The firm looked at Chinese window company products and analyzed the products of 14 companies that export to North America. The companies produced 37 aluminum windows and frames, 22 vinyl windows and frames and three wood windows and frames. The majority of products were intended for commercial applications.
"They're producing the same types of products we'd produce here."
The Chinese door companies are more mature than the window companies, but "they have plenty of room to grow."
The Chinese door companies export 21 percent to Africa/Middle East, 21 percent to Europe, 10 percent to the European Union, 9 percent to the United States and 12 percent to other countries. The remaining 27 percent of doors stay in Asia.
"We [United States] are a relatively small market for them right now, but they'll get to us eventually. That's the point."
What kinds of doors are being exported out of China? The majority (52 percent) is security doors, 26 percent are solid-wood doors and 22 percent are engineered wood doors.
Collins pointed out product categories that have a chance of being dominated by the Chinese market. These products that have long, uniform product runs, high labor and material content and a high ratio of value to weight and volume are products that have a high threat level. He identified the product segments most at risk. They are door and window hardware, architectural flat glass, extrusions (aluminum and vinyl), curtainwall and window and door production machinery. The product segments that are at a moderate threat are high-volume commercial windows and high-volume residential windows. Those product categories that he said were at a low risk for being impacted right now were low-volume commercial and residential remodeling, impact-resistant, blast-resistant/bullet-proof, acoustical, fire-resistant, moving/automatic doors and niche products like skylights and basement windows.
Collins said that the Chinese lack a solid understanding of the U.S. marketplace, U.S. testing requirements, value-added services such as installation and how to effectively communicate with Western businesses.

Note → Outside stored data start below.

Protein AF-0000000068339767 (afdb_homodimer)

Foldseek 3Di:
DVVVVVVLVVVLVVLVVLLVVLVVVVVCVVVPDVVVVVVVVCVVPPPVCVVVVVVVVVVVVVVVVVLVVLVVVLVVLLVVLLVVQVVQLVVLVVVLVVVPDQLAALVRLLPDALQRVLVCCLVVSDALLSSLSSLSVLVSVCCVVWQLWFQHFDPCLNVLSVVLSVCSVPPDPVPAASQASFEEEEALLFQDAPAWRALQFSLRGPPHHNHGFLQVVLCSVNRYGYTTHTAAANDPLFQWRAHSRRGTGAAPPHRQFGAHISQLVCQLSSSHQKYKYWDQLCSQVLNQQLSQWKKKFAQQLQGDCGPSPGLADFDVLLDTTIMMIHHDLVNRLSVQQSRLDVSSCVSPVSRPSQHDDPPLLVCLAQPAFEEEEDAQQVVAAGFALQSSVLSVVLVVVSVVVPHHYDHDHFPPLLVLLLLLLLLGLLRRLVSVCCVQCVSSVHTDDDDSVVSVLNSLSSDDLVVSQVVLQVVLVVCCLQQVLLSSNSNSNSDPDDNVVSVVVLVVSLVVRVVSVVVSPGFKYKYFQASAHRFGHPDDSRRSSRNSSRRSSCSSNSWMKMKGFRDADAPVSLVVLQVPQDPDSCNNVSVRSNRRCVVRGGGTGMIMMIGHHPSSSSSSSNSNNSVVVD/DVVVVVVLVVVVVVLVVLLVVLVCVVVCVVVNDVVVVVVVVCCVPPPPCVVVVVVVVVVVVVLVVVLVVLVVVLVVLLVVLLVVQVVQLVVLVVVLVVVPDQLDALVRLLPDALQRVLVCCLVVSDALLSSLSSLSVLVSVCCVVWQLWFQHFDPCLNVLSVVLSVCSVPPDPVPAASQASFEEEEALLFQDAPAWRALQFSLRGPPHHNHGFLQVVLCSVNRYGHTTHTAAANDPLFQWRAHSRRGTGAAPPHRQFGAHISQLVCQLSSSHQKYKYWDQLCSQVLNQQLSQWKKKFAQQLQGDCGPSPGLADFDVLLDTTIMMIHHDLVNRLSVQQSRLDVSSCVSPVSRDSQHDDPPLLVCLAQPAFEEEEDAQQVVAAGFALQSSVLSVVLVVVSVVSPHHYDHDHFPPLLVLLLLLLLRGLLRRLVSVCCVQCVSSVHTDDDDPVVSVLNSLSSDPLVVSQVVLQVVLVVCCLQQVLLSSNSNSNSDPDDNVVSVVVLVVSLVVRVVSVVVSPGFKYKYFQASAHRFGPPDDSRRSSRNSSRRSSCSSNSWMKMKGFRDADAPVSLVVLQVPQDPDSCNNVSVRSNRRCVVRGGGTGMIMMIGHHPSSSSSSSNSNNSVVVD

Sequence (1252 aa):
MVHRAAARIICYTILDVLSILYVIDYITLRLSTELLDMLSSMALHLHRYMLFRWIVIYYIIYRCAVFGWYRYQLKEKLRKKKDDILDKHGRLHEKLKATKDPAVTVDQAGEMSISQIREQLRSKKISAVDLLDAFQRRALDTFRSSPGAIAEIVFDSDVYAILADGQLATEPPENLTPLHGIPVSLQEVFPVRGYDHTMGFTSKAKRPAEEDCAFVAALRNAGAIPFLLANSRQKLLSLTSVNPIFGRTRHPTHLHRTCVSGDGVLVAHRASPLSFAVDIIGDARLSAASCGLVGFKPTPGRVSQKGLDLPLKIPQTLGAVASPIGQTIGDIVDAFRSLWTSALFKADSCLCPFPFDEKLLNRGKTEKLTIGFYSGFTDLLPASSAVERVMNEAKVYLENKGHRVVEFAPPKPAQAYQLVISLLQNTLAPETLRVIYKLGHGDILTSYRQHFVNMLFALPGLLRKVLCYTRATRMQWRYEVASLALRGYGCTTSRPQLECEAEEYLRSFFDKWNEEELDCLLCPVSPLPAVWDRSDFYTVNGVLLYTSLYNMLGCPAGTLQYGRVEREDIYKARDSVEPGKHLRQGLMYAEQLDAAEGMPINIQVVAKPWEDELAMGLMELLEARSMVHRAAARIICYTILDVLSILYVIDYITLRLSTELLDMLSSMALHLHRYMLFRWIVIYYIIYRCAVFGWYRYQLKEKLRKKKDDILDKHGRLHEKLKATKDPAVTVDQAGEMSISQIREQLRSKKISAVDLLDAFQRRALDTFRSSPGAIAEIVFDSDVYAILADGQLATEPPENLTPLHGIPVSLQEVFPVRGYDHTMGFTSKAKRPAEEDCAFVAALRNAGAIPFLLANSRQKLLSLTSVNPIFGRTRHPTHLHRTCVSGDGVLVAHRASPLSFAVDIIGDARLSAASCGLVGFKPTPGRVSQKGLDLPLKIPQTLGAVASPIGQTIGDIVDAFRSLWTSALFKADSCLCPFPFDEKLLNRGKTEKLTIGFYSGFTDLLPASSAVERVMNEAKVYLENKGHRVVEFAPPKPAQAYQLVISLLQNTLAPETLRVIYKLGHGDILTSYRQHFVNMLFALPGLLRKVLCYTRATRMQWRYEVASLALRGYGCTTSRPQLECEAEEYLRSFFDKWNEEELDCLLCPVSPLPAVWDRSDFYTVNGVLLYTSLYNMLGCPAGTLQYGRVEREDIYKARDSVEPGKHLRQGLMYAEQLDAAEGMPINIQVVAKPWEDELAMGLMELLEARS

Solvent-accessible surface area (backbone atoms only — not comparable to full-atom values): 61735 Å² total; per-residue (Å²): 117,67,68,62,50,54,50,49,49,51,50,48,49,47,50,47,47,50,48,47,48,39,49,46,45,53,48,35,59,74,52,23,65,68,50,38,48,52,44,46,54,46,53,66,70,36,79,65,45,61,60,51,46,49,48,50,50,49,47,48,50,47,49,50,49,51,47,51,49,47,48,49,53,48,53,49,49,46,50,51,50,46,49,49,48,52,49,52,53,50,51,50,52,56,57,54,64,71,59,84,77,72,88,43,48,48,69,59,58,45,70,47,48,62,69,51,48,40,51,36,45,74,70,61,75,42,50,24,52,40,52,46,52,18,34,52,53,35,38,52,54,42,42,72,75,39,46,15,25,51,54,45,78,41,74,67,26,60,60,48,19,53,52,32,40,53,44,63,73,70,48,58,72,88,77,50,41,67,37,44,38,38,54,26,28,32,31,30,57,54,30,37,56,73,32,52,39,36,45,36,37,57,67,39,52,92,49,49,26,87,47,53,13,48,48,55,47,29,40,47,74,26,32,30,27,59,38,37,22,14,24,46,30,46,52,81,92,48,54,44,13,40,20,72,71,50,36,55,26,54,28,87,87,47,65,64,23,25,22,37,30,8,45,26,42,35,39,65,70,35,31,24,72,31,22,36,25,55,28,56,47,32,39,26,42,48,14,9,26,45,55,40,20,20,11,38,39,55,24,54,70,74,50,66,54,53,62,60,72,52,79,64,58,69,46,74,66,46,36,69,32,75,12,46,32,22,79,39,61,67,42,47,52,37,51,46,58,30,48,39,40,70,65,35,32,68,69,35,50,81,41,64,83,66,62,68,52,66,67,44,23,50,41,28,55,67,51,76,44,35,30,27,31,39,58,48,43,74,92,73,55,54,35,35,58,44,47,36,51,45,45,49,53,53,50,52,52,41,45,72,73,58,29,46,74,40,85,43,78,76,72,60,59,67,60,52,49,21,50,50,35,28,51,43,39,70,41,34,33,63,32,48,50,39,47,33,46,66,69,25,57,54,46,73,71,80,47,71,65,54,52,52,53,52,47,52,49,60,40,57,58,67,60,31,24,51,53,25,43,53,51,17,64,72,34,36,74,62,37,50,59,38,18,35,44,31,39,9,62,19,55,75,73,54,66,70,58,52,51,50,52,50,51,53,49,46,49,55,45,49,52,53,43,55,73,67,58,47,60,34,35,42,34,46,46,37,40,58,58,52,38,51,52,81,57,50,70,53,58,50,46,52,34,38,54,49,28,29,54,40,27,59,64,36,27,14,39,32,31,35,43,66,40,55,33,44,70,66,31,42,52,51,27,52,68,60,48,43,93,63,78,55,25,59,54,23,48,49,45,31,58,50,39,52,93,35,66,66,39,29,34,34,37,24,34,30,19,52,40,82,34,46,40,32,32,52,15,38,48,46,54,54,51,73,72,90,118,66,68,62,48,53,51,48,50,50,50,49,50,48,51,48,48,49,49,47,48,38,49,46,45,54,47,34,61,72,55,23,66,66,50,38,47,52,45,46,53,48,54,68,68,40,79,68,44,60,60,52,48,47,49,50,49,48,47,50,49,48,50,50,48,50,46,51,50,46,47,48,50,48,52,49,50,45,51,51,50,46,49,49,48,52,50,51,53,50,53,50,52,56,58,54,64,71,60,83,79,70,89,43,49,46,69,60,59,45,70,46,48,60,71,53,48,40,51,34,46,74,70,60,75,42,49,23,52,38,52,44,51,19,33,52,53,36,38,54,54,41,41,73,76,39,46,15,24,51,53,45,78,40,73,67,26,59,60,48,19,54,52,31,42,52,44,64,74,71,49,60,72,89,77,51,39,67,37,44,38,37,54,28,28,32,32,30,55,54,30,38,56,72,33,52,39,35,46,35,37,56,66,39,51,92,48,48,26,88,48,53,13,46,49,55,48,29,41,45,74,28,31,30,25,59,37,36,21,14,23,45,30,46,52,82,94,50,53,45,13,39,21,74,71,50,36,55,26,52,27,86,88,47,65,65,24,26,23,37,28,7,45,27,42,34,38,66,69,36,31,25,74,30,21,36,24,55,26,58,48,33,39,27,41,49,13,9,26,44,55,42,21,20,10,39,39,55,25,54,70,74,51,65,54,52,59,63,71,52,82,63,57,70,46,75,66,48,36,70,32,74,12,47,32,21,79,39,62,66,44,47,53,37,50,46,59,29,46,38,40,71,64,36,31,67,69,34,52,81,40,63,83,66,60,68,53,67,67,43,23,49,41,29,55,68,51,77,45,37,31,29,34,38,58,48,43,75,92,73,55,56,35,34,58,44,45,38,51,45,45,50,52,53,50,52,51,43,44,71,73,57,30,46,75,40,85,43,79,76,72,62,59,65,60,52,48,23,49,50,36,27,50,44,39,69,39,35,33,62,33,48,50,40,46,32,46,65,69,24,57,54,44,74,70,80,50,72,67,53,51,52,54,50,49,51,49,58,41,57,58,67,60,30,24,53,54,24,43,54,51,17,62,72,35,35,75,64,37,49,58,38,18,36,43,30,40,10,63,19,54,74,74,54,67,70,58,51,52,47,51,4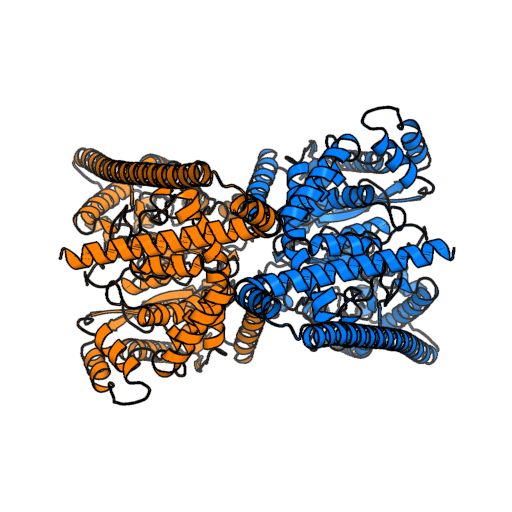9,51,53,49,44,50,54,45,50,52,52,42,55,73,67,58,47,60,34,33,41,33,45,46,36,39,59,56,53,38,50,52,83,57,51,70,52,59,49,44,54,34,38,55,50,27,30,56,40,28,58,62,36,26,14,38,32,30,36,43,67,40,56,31,43,71,67,32,41,51,50,28,52,67,59,47,43,92,63,77,55,26,59,54,24,50,49,46,31,58,50,40,51,91,34,67,66,40,31,33,35,38,22,34,30,19,52,40,84,35,44,38,31,33,52,14,38,47,46,54,54,52,73,73,89

Nearest PDB structures (foldseek):
  3qj9-assembly1_A  TM=8.957E-01  e=2.866E-34  Rattus norvegicus
  3lj7-assembly2_B  TM=8.903E-01  e=6.961E-34  Rattus norvegicus
  4hbp-assembly1_A  TM=8.901E-01  e=3.147E-34  Rattus norvegicus
  4hbp-assembly1_B  TM=8.938E-01  e=2.457E-33  Rattus norvegicus
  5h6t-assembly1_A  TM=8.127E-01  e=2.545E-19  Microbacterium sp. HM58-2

He said to compete effectively, door and window manufacturers must focus on the strength of their brand, ensure that they have a motivated workforce, consider bringing in an outside consultant to help redesign the organization and spend as much time as possible interacting with their distributors and end customers. He also advises companies to train employees to cater to customers with frequent changes and short lead times. He also said to research radical product innovations and make existing products better and more affordable. On the manufacturing side, embrace lean manufacturing, eliminate inter-departmental conflicts, focus on short runs and fast delivery and decrease set-up and change-over times. He also suggests considering consignment pricing, focusing on installation and field service and educating distributors regarding how to sell the manufacturer's products.
He said that three years from now, the non-innovators will be at a significant disadvantage.
"Are they going to eat your lunch now? No. But it's coming [three years from now]."
Jordan, Knauff and Company Investment Bankers will also be releasing its Industry Benchmarking Survey and results will be distributed to contributing companies near the beginning of December.